Several recent articles detail what’s going on in Arizona…
On April 23, I posted this article about the dire conditions and lack of COVID19 testing in Arizona prisons and long-term care centers: Prison & Long-Term Care #COVID19 Data Needed to Judge Virus Spread in #AZ (video)
Within hours, this story was released: Correctional Model Predicts 99% COVID-19 Infection Rate In Arizona Prisons. It predicts widespread infection in Arizona Prisons because we are testing only 0.4% of the prisoners and excluding female prisoners from testing altogether. (Why?)
On April 24, this story stating that Thursday, April 23 was Arizona’s worst Coronavirus day was published: Arizona has worst day of confirmed coronavirus cases yet. Just a few days after the massive rally to open up the state, Arizona had it’s worst day with 310 new infections and 66 deaths in one day; the case count had risen to 5769. Two days later, we have 6280. (Watch the daily updates here.)
Also, on Arizona’s worst day yet, the Arizona Department of Health Services expanded the criteria for testing:
COVID-19 testing available to more Arizonans under newly expand criteria. Now anyone who thinks they have been exposed– even if they have no symptoms– can get tested for Coronavirus. You’ll remember a month ago, Dr. Christ said testing wasn’t a priority because they state lacked tests. No, apparently, we have tests but there have been reports of varying effectiveness of the tests. (What else can add to our uncertainty?!)
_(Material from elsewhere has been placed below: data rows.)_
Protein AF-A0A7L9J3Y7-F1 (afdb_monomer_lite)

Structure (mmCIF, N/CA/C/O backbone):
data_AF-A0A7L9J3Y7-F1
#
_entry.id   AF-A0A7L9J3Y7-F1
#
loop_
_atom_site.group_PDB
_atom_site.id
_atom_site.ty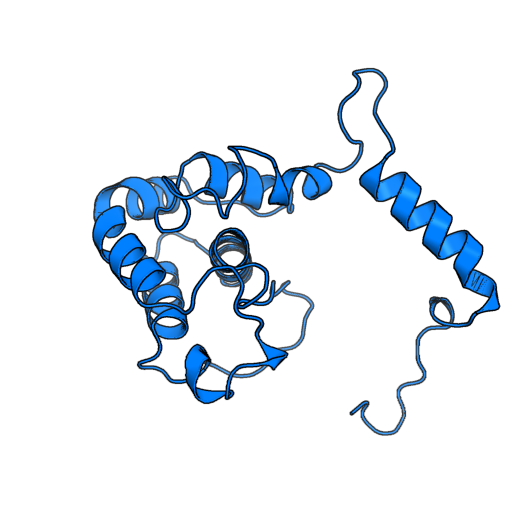pe_symbol
_atom_site.label_atom_id
_atom_site.label_alt_id
_atom_site.label_comp_id
_atom_site.label_asym_id
_atom_site.label_entity_id
_atom_site.label_seq_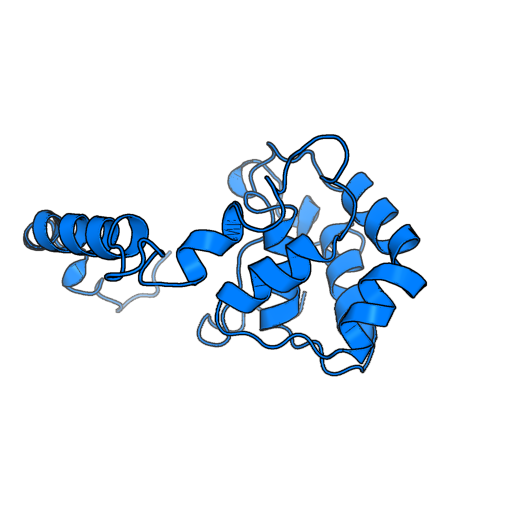id
_atom_site.pdbx_PDB_ins_code
_atom_site.Cartn_x
_atom_site.Cartn_y
_atom_site.Cartn_z
_atom_site.occupancy
_atom_site.B_iso_or_equiv
_atom_site.auth_seq_id
_atom_site.auth_comp_id
_atom_site.auth_asym_id
_atom_site.auth_atom_id
_atom_site.pdbx_PDB_model_num
ATOM 1 N N . MET A 1 1 ? 6.872 -18.430 -19.176 1.00 39.19 1 MET A N 1
ATOM 2 C CA . MET A 1 1 ? 6.729 -19.286 -20.373 1.00 39.19 1 MET A CA 1
ATOM 3 C C . MET A 1 1 ? 5.237 -19.492 -20.594 1.00 39.19 1 MET A C 1
ATOM 5 O O . MET A 1 1 ? 4.587 -19.969 -19.673 1.00 39.19 1 MET A O 1
ATOM 9 N N . LEU A 1 2 ? 4.671 -19.018 -21.710 1.00 44.53 2 LEU A N 1
ATOM 10 C CA . LEU A 1 2 ? 3.254 -19.256 -22.030 1.00 44.53 2 LEU A CA 1
ATOM 11 C C . LEU A 1 2 ? 3.037 -20.770 -22.177 1.00 44.53 2 LEU A C 1
ATOM 13 O O . LEU A 1 2 ? 3.897 -21.450 -22.735 1.00 44.53 2 LEU A O 1
ATOM 17 N N . SER A 1 3 ? 1.935 -21.297 -21.643 1.00 48.03 3 SER A N 1
ATOM 18 C CA . SER A 1 3 ? 1.562 -22.701 -21.863 1.00 48.03 3 SER A CA 1
ATOM 19 C C . SER A 1 3 ? 1.267 -22.939 -23.349 1.00 48.03 3 SER A C 1
ATOM 21 O O . SER A 1 3 ? 0.793 -22.034 -24.042 1.00 48.03 3 SER A O 1
ATOM 23 N N . GLU A 1 4 ? 1.583 -24.135 -23.853 1.00 43.94 4 GLU A N 1
ATOM 24 C CA . GLU A 1 4 ? 1.321 -24.505 -25.247 1.00 43.94 4 GLU A CA 1
ATOM 25 C C . GLU A 1 4 ? -0.164 -24.279 -25.589 1.00 43.94 4 GLU A C 1
ATOM 27 O O . GLU A 1 4 ? -1.051 -24.872 -24.978 1.00 43.94 4 GLU A O 1
ATOM 32 N N . GLY A 1 5 ? -0.433 -23.391 -26.555 1.00 56.69 5 GLY A N 1
ATOM 33 C CA . GLY A 1 5 ? -1.774 -23.140 -27.100 1.00 56.69 5 GLY A CA 1
ATOM 34 C C . GLY A 1 5 ? -2.382 -21.759 -26.826 1.00 56.69 5 GLY A C 1
ATOM 35 O O . GLY A 1 5 ? -3.394 -21.429 -27.443 1.00 56.69 5 GLY A O 1
ATOM 36 N N . GLN A 1 6 ? -1.789 -20.913 -25.975 1.00 57.41 6 GLN A N 1
ATOM 37 C CA . GLN A 1 6 ? -2.248 -19.523 -25.832 1.00 57.41 6 GLN A CA 1
ATOM 38 C C . GLN A 1 6 ? -1.584 -18.604 -26.866 1.00 57.41 6 GLN A C 1
ATOM 40 O O . GLN A 1 6 ? -0.418 -18.234 -26.734 1.00 57.41 6 GLN A O 1
ATOM 45 N N . SER A 1 7 ? -2.345 -18.187 -27.883 1.00 76.94 7 SER A N 1
ATOM 46 C CA . SER A 1 7 ? -1.964 -17.042 -28.712 1.00 76.94 7 SER A CA 1
ATOM 47 C C . SER A 1 7 ? -2.097 -15.757 -27.899 1.00 76.94 7 SER A C 1
ATOM 49 O O . SER A 1 7 ? -3.107 -15.562 -27.216 1.00 76.94 7 SER A O 1
ATOM 51 N N . LEU A 1 8 ? -1.114 -14.860 -28.003 1.00 73.50 8 LEU A N 1
ATOM 52 C CA . LEU A 1 8 ? -1.247 -13.518 -27.443 1.00 73.50 8 LEU A CA 1
ATOM 53 C C . LEU A 1 8 ? -2.512 -12.849 -28.010 1.00 73.50 8 LEU A C 1
ATOM 55 O O . LEU A 1 8 ? -2.758 -12.950 -29.215 1.00 73.50 8 LEU A O 1
ATOM 59 N N . PRO A 1 9 ? -3.323 -12.180 -27.171 1.00 81.81 9 PRO A N 1
ATOM 60 C CA . PRO A 1 9 ? -4.442 -11.379 -27.645 1.00 81.81 9 PRO A CA 1
ATOM 61 C C . PRO A 1 9 ? -4.009 -10.421 -28.758 1.00 81.81 9 PRO A C 1
ATOM 63 O O . PRO A 1 9 ? -2.943 -9.810 -28.676 1.00 81.81 9 PRO A O 1
ATOM 66 N N . SER A 1 10 ? -4.857 -10.243 -29.772 1.00 80.88 10 SER A N 1
ATOM 67 C CA . SER A 1 10 ? -4.522 -9.452 -30.964 1.00 80.88 10 SER A CA 1
ATOM 68 C C . SER A 1 10 ? -4.120 -8.009 -30.649 1.00 80.88 10 SER A C 1
ATOM 70 O O . SER A 1 10 ? -3.388 -7.410 -31.422 1.00 80.88 10 SER A O 1
ATOM 72 N N . ILE A 1 11 ? -4.549 -7.456 -29.507 1.00 79.31 11 ILE A N 1
ATOM 73 C CA . ILE A 1 11 ? -4.169 -6.115 -29.026 1.00 79.31 11 ILE A CA 1
ATOM 74 C C . ILE A 1 11 ? -2.647 -5.935 -28.868 1.00 79.31 11 ILE A C 1
ATOM 76 O O . ILE A 1 11 ? -2.161 -4.811 -28.927 1.00 79.31 11 ILE A O 1
ATOM 80 N N . PHE A 1 12 ? -1.890 -7.025 -28.703 1.00 81.31 12 PHE A N 1
ATOM 81 C CA . PHE A 1 12 ? -0.428 -6.987 -28.602 1.00 81.31 12 PHE A CA 1
ATOM 82 C C . PHE A 1 12 ? 0.279 -6.953 -29.967 1.00 81.31 12 PHE A C 1
ATOM 84 O O . PHE A 1 12 ? 1.499 -6.793 -30.021 1.00 81.31 12 PHE A O 1
ATOM 91 N N . GLU A 1 13 ? -0.450 -7.087 -31.078 1.00 88.38 13 GLU A N 1
ATOM 92 C CA . GLU A 1 13 ? 0.134 -6.977 -32.415 1.00 88.38 13 GLU A CA 1
ATOM 93 C C . GLU A 1 13 ? 0.541 -5.519 -32.731 1.00 88.38 13 GLU A C 1
ATOM 95 O O . GLU A 1 13 ? -0.241 -4.603 -32.456 1.00 88.38 13 GLU A O 1
ATOM 100 N N . PRO A 1 14 ? 1.695 -5.276 -33.396 1.00 91.56 14 PRO A N 1
ATOM 101 C CA . PRO A 1 14 ? 2.212 -3.927 -33.676 1.00 91.56 14 PRO A CA 1
ATOM 102 C C . PRO A 1 14 ? 1.233 -2.958 -34.344 1.00 91.56 14 PRO A C 1
ATOM 104 O O . PRO A 1 14 ? 1.288 -1.752 -34.114 1.00 91.56 14 PRO A O 1
ATOM 107 N N . ARG A 1 15 ? 0.288 -3.473 -35.138 1.00 91.94 15 ARG A N 1
ATOM 108 C CA . ARG A 1 15 ? -0.737 -2.652 -35.801 1.00 91.94 15 ARG A CA 1
ATOM 109 C C . ARG A 1 15 ? -1.673 -1.919 -34.832 1.00 91.94 15 ARG A C 1
ATOM 111 O O . ARG A 1 15 ? -2.321 -0.964 -35.248 1.00 91.94 15 ARG A O 1
ATOM 118 N N . TYR A 1 16 ? -1.762 -2.357 -33.575 1.00 89.88 16 TYR A N 1
ATOM 119 C CA . TYR A 1 16 ? -2.591 -1.719 -32.550 1.00 89.88 16 TYR A CA 1
ATOM 120 C C . TYR A 1 16 ? -1.804 -0.804 -31.612 1.00 89.88 16 TYR A C 1
ATOM 122 O O . TYR A 1 16 ? -2.432 -0.151 -30.785 1.00 89.88 16 TYR A O 1
ATOM 130 N N . TRP A 1 17 ? -0.476 -0.697 -31.732 1.00 89.88 17 TRP A N 1
ATOM 131 C CA . TRP A 1 17 ? 0.318 0.157 -30.839 1.00 89.88 17 TRP A CA 1
ATOM 132 C C . TRP A 1 17 ? -0.162 1.615 -30.794 1.00 89.88 17 TRP A C 1
ATOM 134 O O . TRP A 1 17 ? -0.367 2.099 -29.688 1.00 89.88 17 TRP A O 1
ATOM 144 N N . PRO A 1 18 ? -0.512 2.281 -31.918 1.00 91.69 18 PRO A N 1
ATOM 145 C CA . PRO A 1 18 ? -1.052 3.643 -31.851 1.00 91.69 18 PRO A CA 1
ATOM 146 C C . PRO A 1 18 ? -2.353 3.752 -31.041 1.00 91.69 18 PRO A C 1
ATOM 148 O O . PRO A 1 18 ? -2.607 4.762 -30.391 1.00 91.69 18 PRO A O 1
ATOM 151 N N . LEU A 1 19 ? -3.192 2.710 -31.075 1.00 87.81 19 LEU A N 1
ATOM 152 C CA . LEU A 1 19 ? -4.412 2.649 -30.270 1.00 87.81 19 LEU A CA 1
ATOM 153 C C . LEU A 1 19 ? -4.084 2.411 -28.792 1.00 87.81 19 LEU A C 1
ATOM 155 O O . LEU A 1 19 ? -4.713 3.016 -27.930 1.00 87.81 19 LEU A O 1
ATOM 159 N N . VAL A 1 20 ? -3.120 1.538 -28.497 1.00 86.19 20 VAL A N 1
ATOM 160 C CA . VAL A 1 20 ? -2.659 1.275 -27.128 1.00 86.19 20 VAL A CA 1
ATOM 161 C C . VAL A 1 20 ? -2.068 2.540 -26.512 1.00 86.19 20 VAL A C 1
ATOM 163 O O . VAL A 1 20 ? -2.472 2.899 -25.410 1.00 86.19 20 VAL A O 1
ATOM 166 N N . ASP A 1 21 ? -1.201 3.248 -27.235 1.00 87.19 21 ASP A N 1
ATOM 167 C CA . ASP A 1 21 ? -0.600 4.506 -26.784 1.00 87.19 21 ASP A CA 1
ATOM 168 C C . ASP A 1 21 ? -1.686 5.538 -26.466 1.00 87.19 21 ASP A C 1
ATOM 170 O O . ASP A 1 21 ? -1.720 6.077 -25.362 1.00 87.19 21 ASP A O 1
ATOM 174 N N . ALA A 1 22 ? -2.658 5.718 -27.368 1.00 86.75 22 ALA A N 1
ATOM 175 C CA . ALA A 1 22 ? -3.785 6.623 -27.143 1.00 86.75 22 ALA A CA 1
ATOM 176 C C . ALA A 1 22 ? -4.642 6.231 -25.923 1.00 86.75 22 ALA A C 1
ATOM 178 O O . ALA A 1 22 ? -5.116 7.101 -25.195 1.00 86.75 22 ALA A O 1
ATOM 179 N N . LEU A 1 23 ? -4.849 4.932 -25.676 1.00 85.56 23 LEU A N 1
ATOM 180 C CA . LEU A 1 23 ? -5.596 4.446 -24.510 1.00 85.56 23 LEU A CA 1
ATOM 181 C C . LEU A 1 23 ? -4.826 4.653 -23.201 1.00 85.56 23 LEU A C 1
ATOM 183 O O . LEU A 1 23 ? -5.426 5.020 -22.191 1.00 85.56 23 LEU A O 1
ATOM 187 N N . VAL A 1 24 ? -3.511 4.424 -23.207 1.00 83.94 24 VAL A N 1
ATOM 188 C CA . VAL A 1 24 ? -2.638 4.664 -22.050 1.00 83.94 24 VAL A CA 1
ATOM 189 C C . VAL A 1 24 ? -2.583 6.160 -21.746 1.00 83.94 24 VAL A C 1
ATOM 191 O O . VAL A 1 24 ? -2.766 6.560 -20.594 1.00 83.94 24 VAL A O 1
ATOM 194 N N . GLU A 1 25 ? -2.413 6.996 -22.768 1.00 84.50 25 GLU A N 1
ATOM 195 C CA . GLU A 1 25 ? -2.463 8.450 -22.632 1.00 84.50 25 GLU A CA 1
ATOM 196 C C . GLU A 1 25 ? -3.820 8.923 -22.104 1.00 84.50 25 GLU A C 1
ATOM 198 O O . GLU A 1 25 ? -3.848 9.679 -21.136 1.00 84.50 25 GLU A O 1
ATOM 203 N N . ASP A 1 26 ? -4.950 8.452 -22.645 1.00 82.62 26 ASP A N 1
ATOM 204 C CA . ASP A 1 26 ? -6.277 8.808 -22.117 1.00 82.62 26 ASP A CA 1
ATOM 205 C C . ASP A 1 26 ? -6.423 8.378 -20.652 1.00 82.62 26 ASP A C 1
ATOM 207 O O . ASP A 1 26 ? -6.869 9.167 -19.816 1.00 82.62 26 ASP A O 1
ATOM 211 N N . TYR A 1 27 ? -5.977 7.172 -20.297 1.00 80.12 27 TYR A N 1
ATOM 212 C CA . TYR A 1 27 ? -6.059 6.682 -18.923 1.00 80.12 27 TYR A CA 1
ATOM 213 C C . TYR A 1 27 ? -5.285 7.569 -17.932 1.00 80.12 27 TYR A C 1
ATOM 215 O O . TYR A 1 27 ? -5.818 7.932 -16.878 1.00 80.12 27 TYR A O 1
ATOM 223 N N . PHE A 1 28 ? -4.046 7.946 -18.266 1.00 77.31 28 PHE A N 1
ATOM 224 C CA . PHE A 1 28 ? -3.174 8.701 -17.360 1.00 77.31 28 PHE A CA 1
ATOM 225 C C . PHE A 1 28 ? -3.317 10.220 -17.466 1.00 77.31 28 PHE A C 1
ATOM 227 O O . PHE A 1 28 ? -3.048 10.921 -16.486 1.00 77.31 28 PHE A O 1
ATOM 234 N N . LEU A 1 29 ? -3.709 10.765 -18.617 1.00 82.50 29 LEU A N 1
ATOM 235 C CA . LEU A 1 29 ? -3.691 12.206 -18.889 1.00 82.50 29 LEU A CA 1
ATOM 236 C C . LEU A 1 29 ? -5.081 12.832 -18.940 1.00 82.50 29 LEU A C 1
ATOM 238 O O . LEU A 1 29 ? -5.184 14.021 -18.630 1.00 82.50 29 LEU A O 1
ATOM 242 N N . SER A 1 30 ? -6.138 12.075 -19.252 1.00 83.12 30 SER A N 1
ATOM 243 C CA . SER A 1 30 ? -7.474 12.663 -19.366 1.00 83.12 30 SER A CA 1
ATOM 244 C C . SER A 1 30 ? -7.971 13.218 -18.032 1.00 83.12 30 SER A C 1
ATOM 246 O O . SER A 1 30 ? -7.835 12.617 -16.957 1.00 83.12 30 SER A O 1
ATOM 248 N N . VAL A 1 31 ? -8.565 14.407 -18.113 1.00 82.62 31 VAL A N 1
ATOM 249 C CA . VAL A 1 31 ? -9.152 15.107 -16.976 1.00 82.62 31 VAL A CA 1
ATOM 250 C C . VAL A 1 31 ? -10.636 15.347 -17.210 1.00 82.62 31 VAL A C 1
ATOM 252 O O . VAL A 1 31 ? -11.092 15.614 -18.319 1.00 82.62 31 VAL A O 1
ATOM 255 N N . THR A 1 32 ? -11.409 15.245 -16.139 1.00 80.81 32 THR A N 1
ATOM 256 C CA . THR A 1 32 ? -12.807 15.675 -16.105 1.00 80.81 32 THR A CA 1
ATOM 257 C C . THR A 1 32 ? -12.904 17.190 -16.302 1.00 80.81 32 THR A C 1
ATOM 259 O O . THR A 1 32 ? -11.922 17.917 -16.158 1.00 80.81 32 THR A O 1
ATOM 262 N N . SER A 1 33 ? -14.118 17.705 -16.513 1.00 80.56 33 SER A N 1
ATOM 263 C CA . SER A 1 33 ? -14.376 19.154 -16.563 1.00 80.56 33 SER A CA 1
ATOM 264 C C . SER A 1 33 ? -13.961 19.912 -15.293 1.00 80.56 33 SER A C 1
ATOM 266 O O . SER A 1 33 ? -13.855 21.133 -15.315 1.00 80.56 33 SER A O 1
ATOM 268 N N . LYS A 1 34 ? -13.711 19.197 -14.188 1.00 80.56 34 LYS A N 1
ATOM 269 C CA . LYS A 1 34 ? -13.231 19.742 -12.911 1.00 80.56 34 LYS A CA 1
ATOM 270 C C . LYS A 1 34 ? -11.709 19.630 -12.733 1.00 80.56 34 LYS A C 1
ATOM 272 O O . LYS A 1 34 ? -11.218 19.879 -11.639 1.00 80.56 34 LYS A O 1
ATOM 277 N N . GLY A 1 35 ? -10.970 19.203 -13.759 1.00 79.31 35 GLY A N 1
ATOM 278 C CA . GLY A 1 35 ? -9.510 19.050 -13.717 1.00 79.31 35 GLY A CA 1
ATOM 279 C C . GLY A 1 35 ? -9.003 17.799 -12.987 1.00 79.31 35 GLY A C 1
ATOM 280 O O . GLY A 1 35 ? -7.797 17.600 -12.891 1.00 79.31 35 GLY A O 1
ATOM 281 N N . LEU A 1 36 ? -9.892 16.935 -12.484 1.00 77.56 36 LEU A N 1
ATOM 282 C CA . LEU A 1 36 ? -9.513 15.660 -11.856 1.00 77.56 36 LEU A CA 1
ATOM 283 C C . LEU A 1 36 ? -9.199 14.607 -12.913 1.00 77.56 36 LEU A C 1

And today, April 25, this story dashed the hopes of the “let’s get back to business” people who hoped that Arizona’s COVID19 outbreak had already peaked: When Is It Safe To Ease Social Distancing? Here’s What One Model Says For Each State. This model uses each state’s current situation– detailed above– to predict when they could safely start to lift strict shelter in place orders. Due to our slow and bumbling response to COVID19 Arizona could be one of the LAST STATES to reopen. That date– which is based upon our current dismal public health response– is predicted to be June 26. North Dakota– which has an ironclad Republican majority in the Legislature is dead last at July 19.
Back on March 19, it’s too bad no one was listening to the House Democrats when we pushed for a comprehensive approach: Democrats Push for #Coronavirus Crisis Response Plan in Budget (video) . Our message was: Don’t give Ducey and Christ $105 million without guidelines on how to spend it. [I guess we were right about that!!!]
In the meantime, it’s not over. Stay home and limit trips to the store. If you have to go grocery shopping or go to work, please be safe and wear a mask and gloves if you have them.
3 thoughts on “Computer Models Predict Dire #COVID19 Conditions for #AZ Residents & Prisoners (video)”
We need adult leadership at both the state and federal levels. The advent of money being decreed as speech in Buckley vs. Valeo and corporations given the rights of a person in Citizens vs. FEC, ensures a steady and fatal erosion of effective government.
I totally agree! We need to get money out of politics to really solve our our country’s problems.